*Excerpted records*
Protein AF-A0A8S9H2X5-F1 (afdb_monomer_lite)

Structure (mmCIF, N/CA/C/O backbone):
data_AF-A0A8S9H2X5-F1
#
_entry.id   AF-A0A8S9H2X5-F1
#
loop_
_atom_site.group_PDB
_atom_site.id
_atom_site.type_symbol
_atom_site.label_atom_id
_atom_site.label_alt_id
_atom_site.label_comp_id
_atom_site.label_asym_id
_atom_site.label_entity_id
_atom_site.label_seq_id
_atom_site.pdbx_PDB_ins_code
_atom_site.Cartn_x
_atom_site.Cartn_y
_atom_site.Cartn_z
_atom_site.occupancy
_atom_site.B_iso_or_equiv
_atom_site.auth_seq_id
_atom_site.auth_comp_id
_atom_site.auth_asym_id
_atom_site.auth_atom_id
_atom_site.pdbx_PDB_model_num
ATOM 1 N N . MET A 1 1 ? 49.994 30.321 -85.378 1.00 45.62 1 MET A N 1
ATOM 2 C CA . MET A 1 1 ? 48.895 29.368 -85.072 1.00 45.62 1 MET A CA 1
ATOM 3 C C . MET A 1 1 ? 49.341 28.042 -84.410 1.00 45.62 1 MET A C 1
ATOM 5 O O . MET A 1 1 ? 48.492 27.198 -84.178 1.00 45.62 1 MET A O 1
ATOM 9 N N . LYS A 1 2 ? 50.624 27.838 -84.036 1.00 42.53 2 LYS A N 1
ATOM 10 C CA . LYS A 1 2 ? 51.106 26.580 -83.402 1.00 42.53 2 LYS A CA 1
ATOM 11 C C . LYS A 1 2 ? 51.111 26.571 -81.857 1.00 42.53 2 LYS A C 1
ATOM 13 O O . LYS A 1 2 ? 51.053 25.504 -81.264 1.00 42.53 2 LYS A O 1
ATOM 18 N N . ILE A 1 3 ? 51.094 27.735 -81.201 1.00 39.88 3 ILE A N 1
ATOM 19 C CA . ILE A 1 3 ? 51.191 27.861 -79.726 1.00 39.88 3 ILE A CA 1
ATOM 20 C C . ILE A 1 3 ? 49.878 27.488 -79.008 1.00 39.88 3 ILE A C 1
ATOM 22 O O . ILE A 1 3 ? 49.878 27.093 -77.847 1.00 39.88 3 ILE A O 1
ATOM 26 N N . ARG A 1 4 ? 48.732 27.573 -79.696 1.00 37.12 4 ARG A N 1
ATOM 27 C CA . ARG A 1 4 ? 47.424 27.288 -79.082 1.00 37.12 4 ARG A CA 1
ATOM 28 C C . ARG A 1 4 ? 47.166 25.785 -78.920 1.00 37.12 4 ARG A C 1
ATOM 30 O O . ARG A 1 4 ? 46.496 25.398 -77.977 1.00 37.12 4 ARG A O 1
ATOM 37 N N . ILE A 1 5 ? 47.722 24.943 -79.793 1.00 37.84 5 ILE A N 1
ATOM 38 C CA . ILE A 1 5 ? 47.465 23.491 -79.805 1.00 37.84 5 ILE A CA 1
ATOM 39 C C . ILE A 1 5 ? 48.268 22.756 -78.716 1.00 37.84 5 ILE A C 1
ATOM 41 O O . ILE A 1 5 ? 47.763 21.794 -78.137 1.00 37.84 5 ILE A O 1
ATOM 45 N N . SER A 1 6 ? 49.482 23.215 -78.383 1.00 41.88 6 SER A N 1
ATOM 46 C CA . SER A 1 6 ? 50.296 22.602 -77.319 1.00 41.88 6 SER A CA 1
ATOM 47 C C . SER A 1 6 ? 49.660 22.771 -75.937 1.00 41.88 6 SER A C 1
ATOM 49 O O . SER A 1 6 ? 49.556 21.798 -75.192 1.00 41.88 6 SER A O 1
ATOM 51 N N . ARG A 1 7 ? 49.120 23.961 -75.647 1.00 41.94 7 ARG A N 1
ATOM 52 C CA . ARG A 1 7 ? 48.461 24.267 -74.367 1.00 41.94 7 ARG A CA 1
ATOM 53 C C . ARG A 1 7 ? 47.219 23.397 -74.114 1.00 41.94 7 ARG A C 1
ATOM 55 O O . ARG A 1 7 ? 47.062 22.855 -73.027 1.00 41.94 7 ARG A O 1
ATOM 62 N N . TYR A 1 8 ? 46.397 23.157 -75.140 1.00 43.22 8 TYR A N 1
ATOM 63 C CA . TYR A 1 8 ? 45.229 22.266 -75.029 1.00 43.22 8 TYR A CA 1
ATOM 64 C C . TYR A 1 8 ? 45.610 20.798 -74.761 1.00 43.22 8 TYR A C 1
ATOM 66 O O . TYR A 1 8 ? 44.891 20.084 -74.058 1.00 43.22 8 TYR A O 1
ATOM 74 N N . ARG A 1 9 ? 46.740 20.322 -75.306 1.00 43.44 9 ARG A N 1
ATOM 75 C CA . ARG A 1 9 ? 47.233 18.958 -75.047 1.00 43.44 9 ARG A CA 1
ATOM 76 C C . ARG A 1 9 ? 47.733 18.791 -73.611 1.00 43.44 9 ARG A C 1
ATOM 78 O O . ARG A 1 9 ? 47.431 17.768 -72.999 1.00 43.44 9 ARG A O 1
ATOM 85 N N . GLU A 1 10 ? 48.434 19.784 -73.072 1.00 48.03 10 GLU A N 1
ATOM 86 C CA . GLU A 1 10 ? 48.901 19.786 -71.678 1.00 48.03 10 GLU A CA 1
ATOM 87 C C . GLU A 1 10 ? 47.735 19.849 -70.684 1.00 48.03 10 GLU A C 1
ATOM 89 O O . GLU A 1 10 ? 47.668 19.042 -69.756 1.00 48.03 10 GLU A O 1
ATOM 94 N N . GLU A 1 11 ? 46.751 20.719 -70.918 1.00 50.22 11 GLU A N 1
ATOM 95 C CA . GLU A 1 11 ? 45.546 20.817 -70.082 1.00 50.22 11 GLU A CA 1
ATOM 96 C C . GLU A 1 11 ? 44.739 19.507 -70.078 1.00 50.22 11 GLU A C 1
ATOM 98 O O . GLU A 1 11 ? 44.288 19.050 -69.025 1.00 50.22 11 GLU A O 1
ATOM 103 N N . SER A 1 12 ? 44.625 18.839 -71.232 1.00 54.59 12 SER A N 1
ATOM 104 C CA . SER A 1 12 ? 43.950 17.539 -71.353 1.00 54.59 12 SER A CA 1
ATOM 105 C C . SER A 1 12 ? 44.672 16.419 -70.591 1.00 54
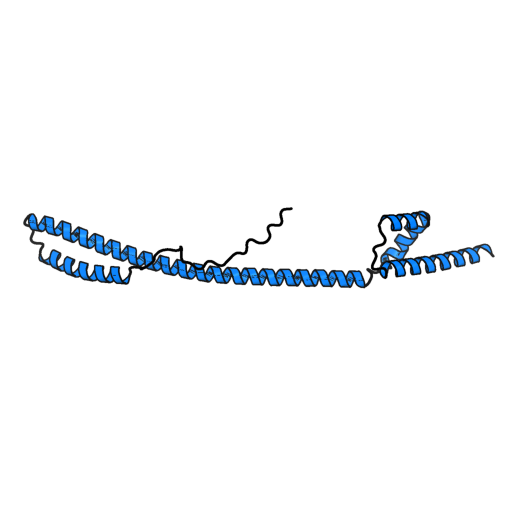.59 12 SER A C 1
ATOM 107 O O . SER A 1 12 ? 44.032 15.563 -69.970 1.00 54.59 12 SER A O 1
ATOM 109 N N . MET A 1 13 ? 46.007 16.420 -70.606 1.00 56.09 13 MET A N 1
ATOM 110 C CA . MET A 1 13 ? 46.822 15.424 -69.907 1.00 56.09 13 MET A CA 1
ATOM 111 C C . MET A 1 13 ? 46.767 15.630 -68.388 1.00 56.09 13 MET A C 1
ATOM 113 O O . MET A 1 13 ? 46.540 14.673 -67.643 1.00 56.09 13 MET A O 1
ATOM 117 N N . ASN A 1 14 ? 46.826 16.886 -67.942 1.00 55.28 14 ASN A N 1
ATOM 118 C CA . ASN A 1 14 ? 46.672 17.266 -66.539 1.00 55.28 14 ASN A CA 1
ATOM 119 C C . ASN A 1 14 ? 45.287 16.890 -65.985 1.00 55.28 14 ASN A C 1
ATOM 121 O O . ASN A 1 14 ? 45.180 16.383 -64.868 1.00 55.28 14 ASN A O 1
ATOM 125 N N . LEU A 1 15 ? 44.225 17.026 -66.786 1.00 56.75 15 LEU A N 1
ATOM 126 C CA . LEU A 1 15 ? 42.874 16.589 -66.415 1.00 56.75 15 LEU A CA 1
ATOM 127 C C . LEU A 1 15 ? 42.758 15.067 -66.248 1.00 56.75 15 LEU A C 1
ATOM 129 O O . LEU A 1 15 ? 42.076 14.596 -65.335 1.00 56.75 15 LEU A O 1
ATOM 133 N N . LYS A 1 16 ? 43.420 14.281 -67.105 1.00 66.00 16 LYS A N 1
ATOM 134 C CA . LYS A 1 16 ? 43.435 12.812 -66.991 1.00 66.00 16 LYS A CA 1
ATOM 135 C C . LYS A 1 16 ? 44.189 12.354 -65.743 1.00 66.00 16 LYS A C 1
ATOM 137 O O . LYS A 1 16 ? 43.693 11.478 -65.035 1.00 66.00 16 LYS A O 1
ATOM 142 N N . ILE A 1 17 ? 45.327 12.980 -65.443 1.00 62.62 17 ILE A N 1
ATOM 143 C CA . ILE A 1 17 ? 46.119 12.705 -64.236 1.00 62.62 17 ILE A CA 1
ATOM 144 C C . ILE A 1 17 ? 45.321 13.074 -62.980 1.00 62.62 17 ILE A C 1
ATOM 146 O O . ILE A 1 17 ? 45.183 12.248 -62.081 1.00 62.62 17 ILE A O 1
ATOM 150 N N . ALA A 1 18 ? 44.692 14.253 -62.948 1.00 56.97 18 ALA A N 1
ATOM 151 C CA . ALA A 1 18 ? 43.861 14.675 -61.821 1.00 56.97 18 ALA A CA 1
ATOM 152 C C . ALA A 1 18 ? 42.670 13.729 -61.583 1.00 56.97 18 ALA A C 1
ATOM 154 O O . ALA A 1 18 ? 42.376 13.375 -60.442 1.00 56.97 18 ALA A O 1
ATOM 155 N N . ARG A 1 19 ? 42.007 13.257 -62.650 1.00 59.84 19 ARG A N 1
ATOM 156 C CA . ARG A 1 19 ? 40.919 12.268 -62.542 1.00 59.84 19 ARG A CA 1
ATOM 157 C C . ARG A 1 19 ? 41.406 10.916 -62.027 1.00 59.84 19 ARG A C 1
ATOM 159 O O . ARG A 1 19 ? 40.716 10.306 -61.215 1.00 59.84 19 ARG A O 1
ATOM 166 N N . LYS A 1 20 ? 42.578 10.454 -62.476 1.00 68.50 20 LYS A N 1
ATOM 167 C CA . LYS A 1 20 ? 43.202 9.211 -62.002 1.00 68.50 20 LYS A CA 1
ATOM 168 C C . LYS A 1 20 ? 43.529 9.309 -60.509 1.00 68.50 20 LYS A C 1
ATOM 170 O O . LYS A 1 20 ? 43.063 8.472 -59.747 1.00 68.50 20 LYS A O 1
ATOM 175 N N . ILE A 1 21 ? 44.191 10.389 -60.086 1.00 59.84 21 ILE A N 1
ATOM 176 C CA . ILE A 1 21 ? 44.512 10.656 -58.676 1.00 59.84 21 ILE A CA 1
ATOM 177 C C . ILE A 1 21 ? 43.237 10.706 -57.827 1.00 59.84 21 ILE A C 1
ATOM 179 O O . ILE A 1 21 ? 43.180 10.077 -56.780 1.00 59.84 21 ILE A O 1
ATOM 183 N N . ASN A 1 22 ? 42.186 11.395 -58.277 1.00 55.41 22 ASN A N 1
ATOM 184 C CA . ASN A 1 22 ? 40.946 11.503 -57.502 1.00 55.41 22 ASN A CA 1
ATOM 185 C C . ASN A 1 22 ? 40.213 10.152 -57.383 1.00 55.41 22 ASN A C 1
ATOM 187 O O . ASN A 1 22 ? 39.656 9.828 -56.336 1.00 55.41 22 ASN A O 1
ATOM 191 N N . LYS A 1 23 ? 40.262 9.327 -58.437 1.00 60.50 23 LYS A N 1
ATOM 192 C CA . LYS A 1 23 ? 39.730 7.959 -58.423 1.00 60.50 23 LYS A CA 1
ATOM 193 C C . LYS A 1 23 ? 40.514 7.063 -57.461 1.00 60.50 23 LYS A C 1
ATOM 195 O O . LYS A 1 23 ? 39.902 6.322 -56.698 1.00 60.50 23 LYS A O 1
ATOM 200 N N . ASP A 1 24 ? 41.838 7.180 -57.449 1.00 55.12 24 ASP A N 1
ATOM 201 C CA . ASP A 1 24 ? 42.704 6.425 -56.541 1.00 55.12 24 ASP A CA 1
ATOM 202 C C . ASP A 1 24 ? 42.536 6.901 -55.082 1.00 55.12 24 ASP A C 1
ATOM 204 O O . ASP A 1 24 ? 42.573 6.084 -54.166 1.00 55.12 24 ASP A O 1
ATOM 208 N N . ILE A 1 25 ? 42.236 8.189 -54.855 1.00 54.53 25 ILE A N 1
ATOM 209 C CA . ILE A 1 25 ? 41.871 8.746 -53.540 1.00 54.53 25 ILE A CA 1
ATOM 210 C C . ILE A 1 25 ? 40.523 8.210 -53.047 1.00 54.53 25 ILE A C 1
ATOM 212 O O . ILE A 1 25 ? 40.453 7.773 -51.902 1.00 54.53 25 ILE A O 1
ATOM 216 N N . CYS A 1 26 ? 39.463 8.230 -53.869 1.00 51.31 26 CYS A N 1
ATOM 217 C CA . CYS A 1 26 ? 38.160 7.678 -53.457 1.00 51.31 26 CYS A CA 1
ATOM 218 C C . CYS A 1 26 ? 38.238 6.152 -53.238 1.00 51.31 26 CYS A C 1
ATOM 220 O O . CYS A 1 26 ? 37.539 5.644 -52.371 1.00 51.31 26 CYS A O 1
ATOM 222 N N . ASN A 1 27 ? 39.063 5.419 -54.001 1.00 48.53 27 ASN A N 1
ATOM 223 C CA . ASN A 1 27 ? 39.146 3.952 -53.917 1.0
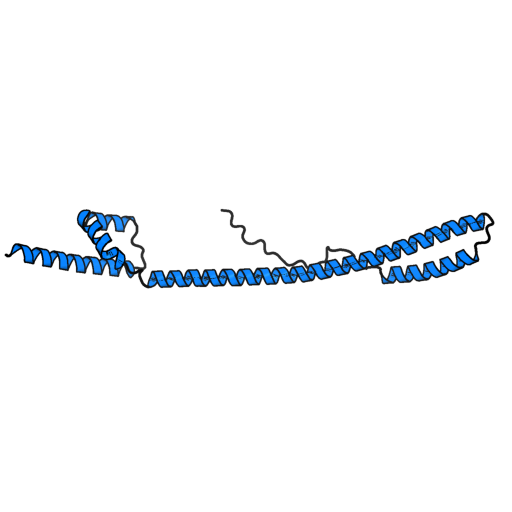0 48.53 27 ASN A CA 1
ATOM 224 C C . ASN A 1 27 ? 40.131 3.440 -52.849 1.00 48.53 27 ASN A C 1
ATOM 226 O O . ASN A 1 27 ? 40.065 2.279 -52.440 1.00 48.53 27 ASN A O 1
ATOM 230 N N . SER A 1 28 ? 41.065 4.278 -52.396 1.00 47.31 28 SER A N 1
ATOM 231 C CA . SER A 1 28 ? 42.002 3.947 -51.327 1.00 47.31 28 SER A CA 1
ATOM 232 C C . SER A 1 28 ? 41.294 3.994 -49.972 1.00 47.31 28 SER A C 1
ATOM 234 O O . SER A 1 28 ? 41.033 5.065 -49.433 1.00 47.31 28 SER A O 1
ATOM 236 N N . LYS A 1 29 ? 41.083 2.831 -49.338 1.00 47.41 29 LYS A N 1
ATOM 237 C CA . LYS A 1 29 ? 40.671 2.741 -47.919 1.00 47.41 29 LYS A CA 1
ATOM 238 C C . LYS A 1 29 ? 41.672 3.394 -46.945 1.00 47.41 29 LYS A C 1
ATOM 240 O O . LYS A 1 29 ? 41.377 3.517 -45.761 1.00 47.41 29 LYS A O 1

*Work order*
Everything from the line with "ATOM 142 N N" through the line with "ATOM 155 N N" should be written out exactly as it appears above, end lines included, and nothing outside that range.

*Answer to this problem*
ATOM 142 N N . ILE A 1 17 ? 45.327 12.980 -65.443 1.00 62.62 17 ILE A N 1
ATOM 143 C CA . ILE A 1 17 ? 46.119 12.705 -64.236 1.00 62.62 17 ILE A CA 1
ATOM 144 C C . ILE A 1 17 ? 45.321 13.074 -62.980 1.00 62.62 17 ILE A C 1
ATOM 146 O O . ILE A 1 17 ? 45.183 12.248 -62.081 1.00 62.62 17 ILE A O 1
ATOM 150 N N . ALA A 1 18 ? 44.692 14.253 -62.948 1.00 56.97 18 ALA A N 1
ATOM 151 C CA . ALA A 1 18 ? 43.861 14.675 -61.821 1.00 56.97 18 ALA A CA 1
ATOM 152 C C . ALA A 1 18 ? 42.670 13.729 -61.583 1.00 56.97 18 ALA A C 1
ATOM 154 O O . ALA A 1 18 ? 42.376 13.375 -60.442 1.00 56.97 18 ALA A O 1
ATOM 155 N N . ARG A 1 19 ? 42.007 13.257 -62.650 1.00 59.84 19 ARG A N 1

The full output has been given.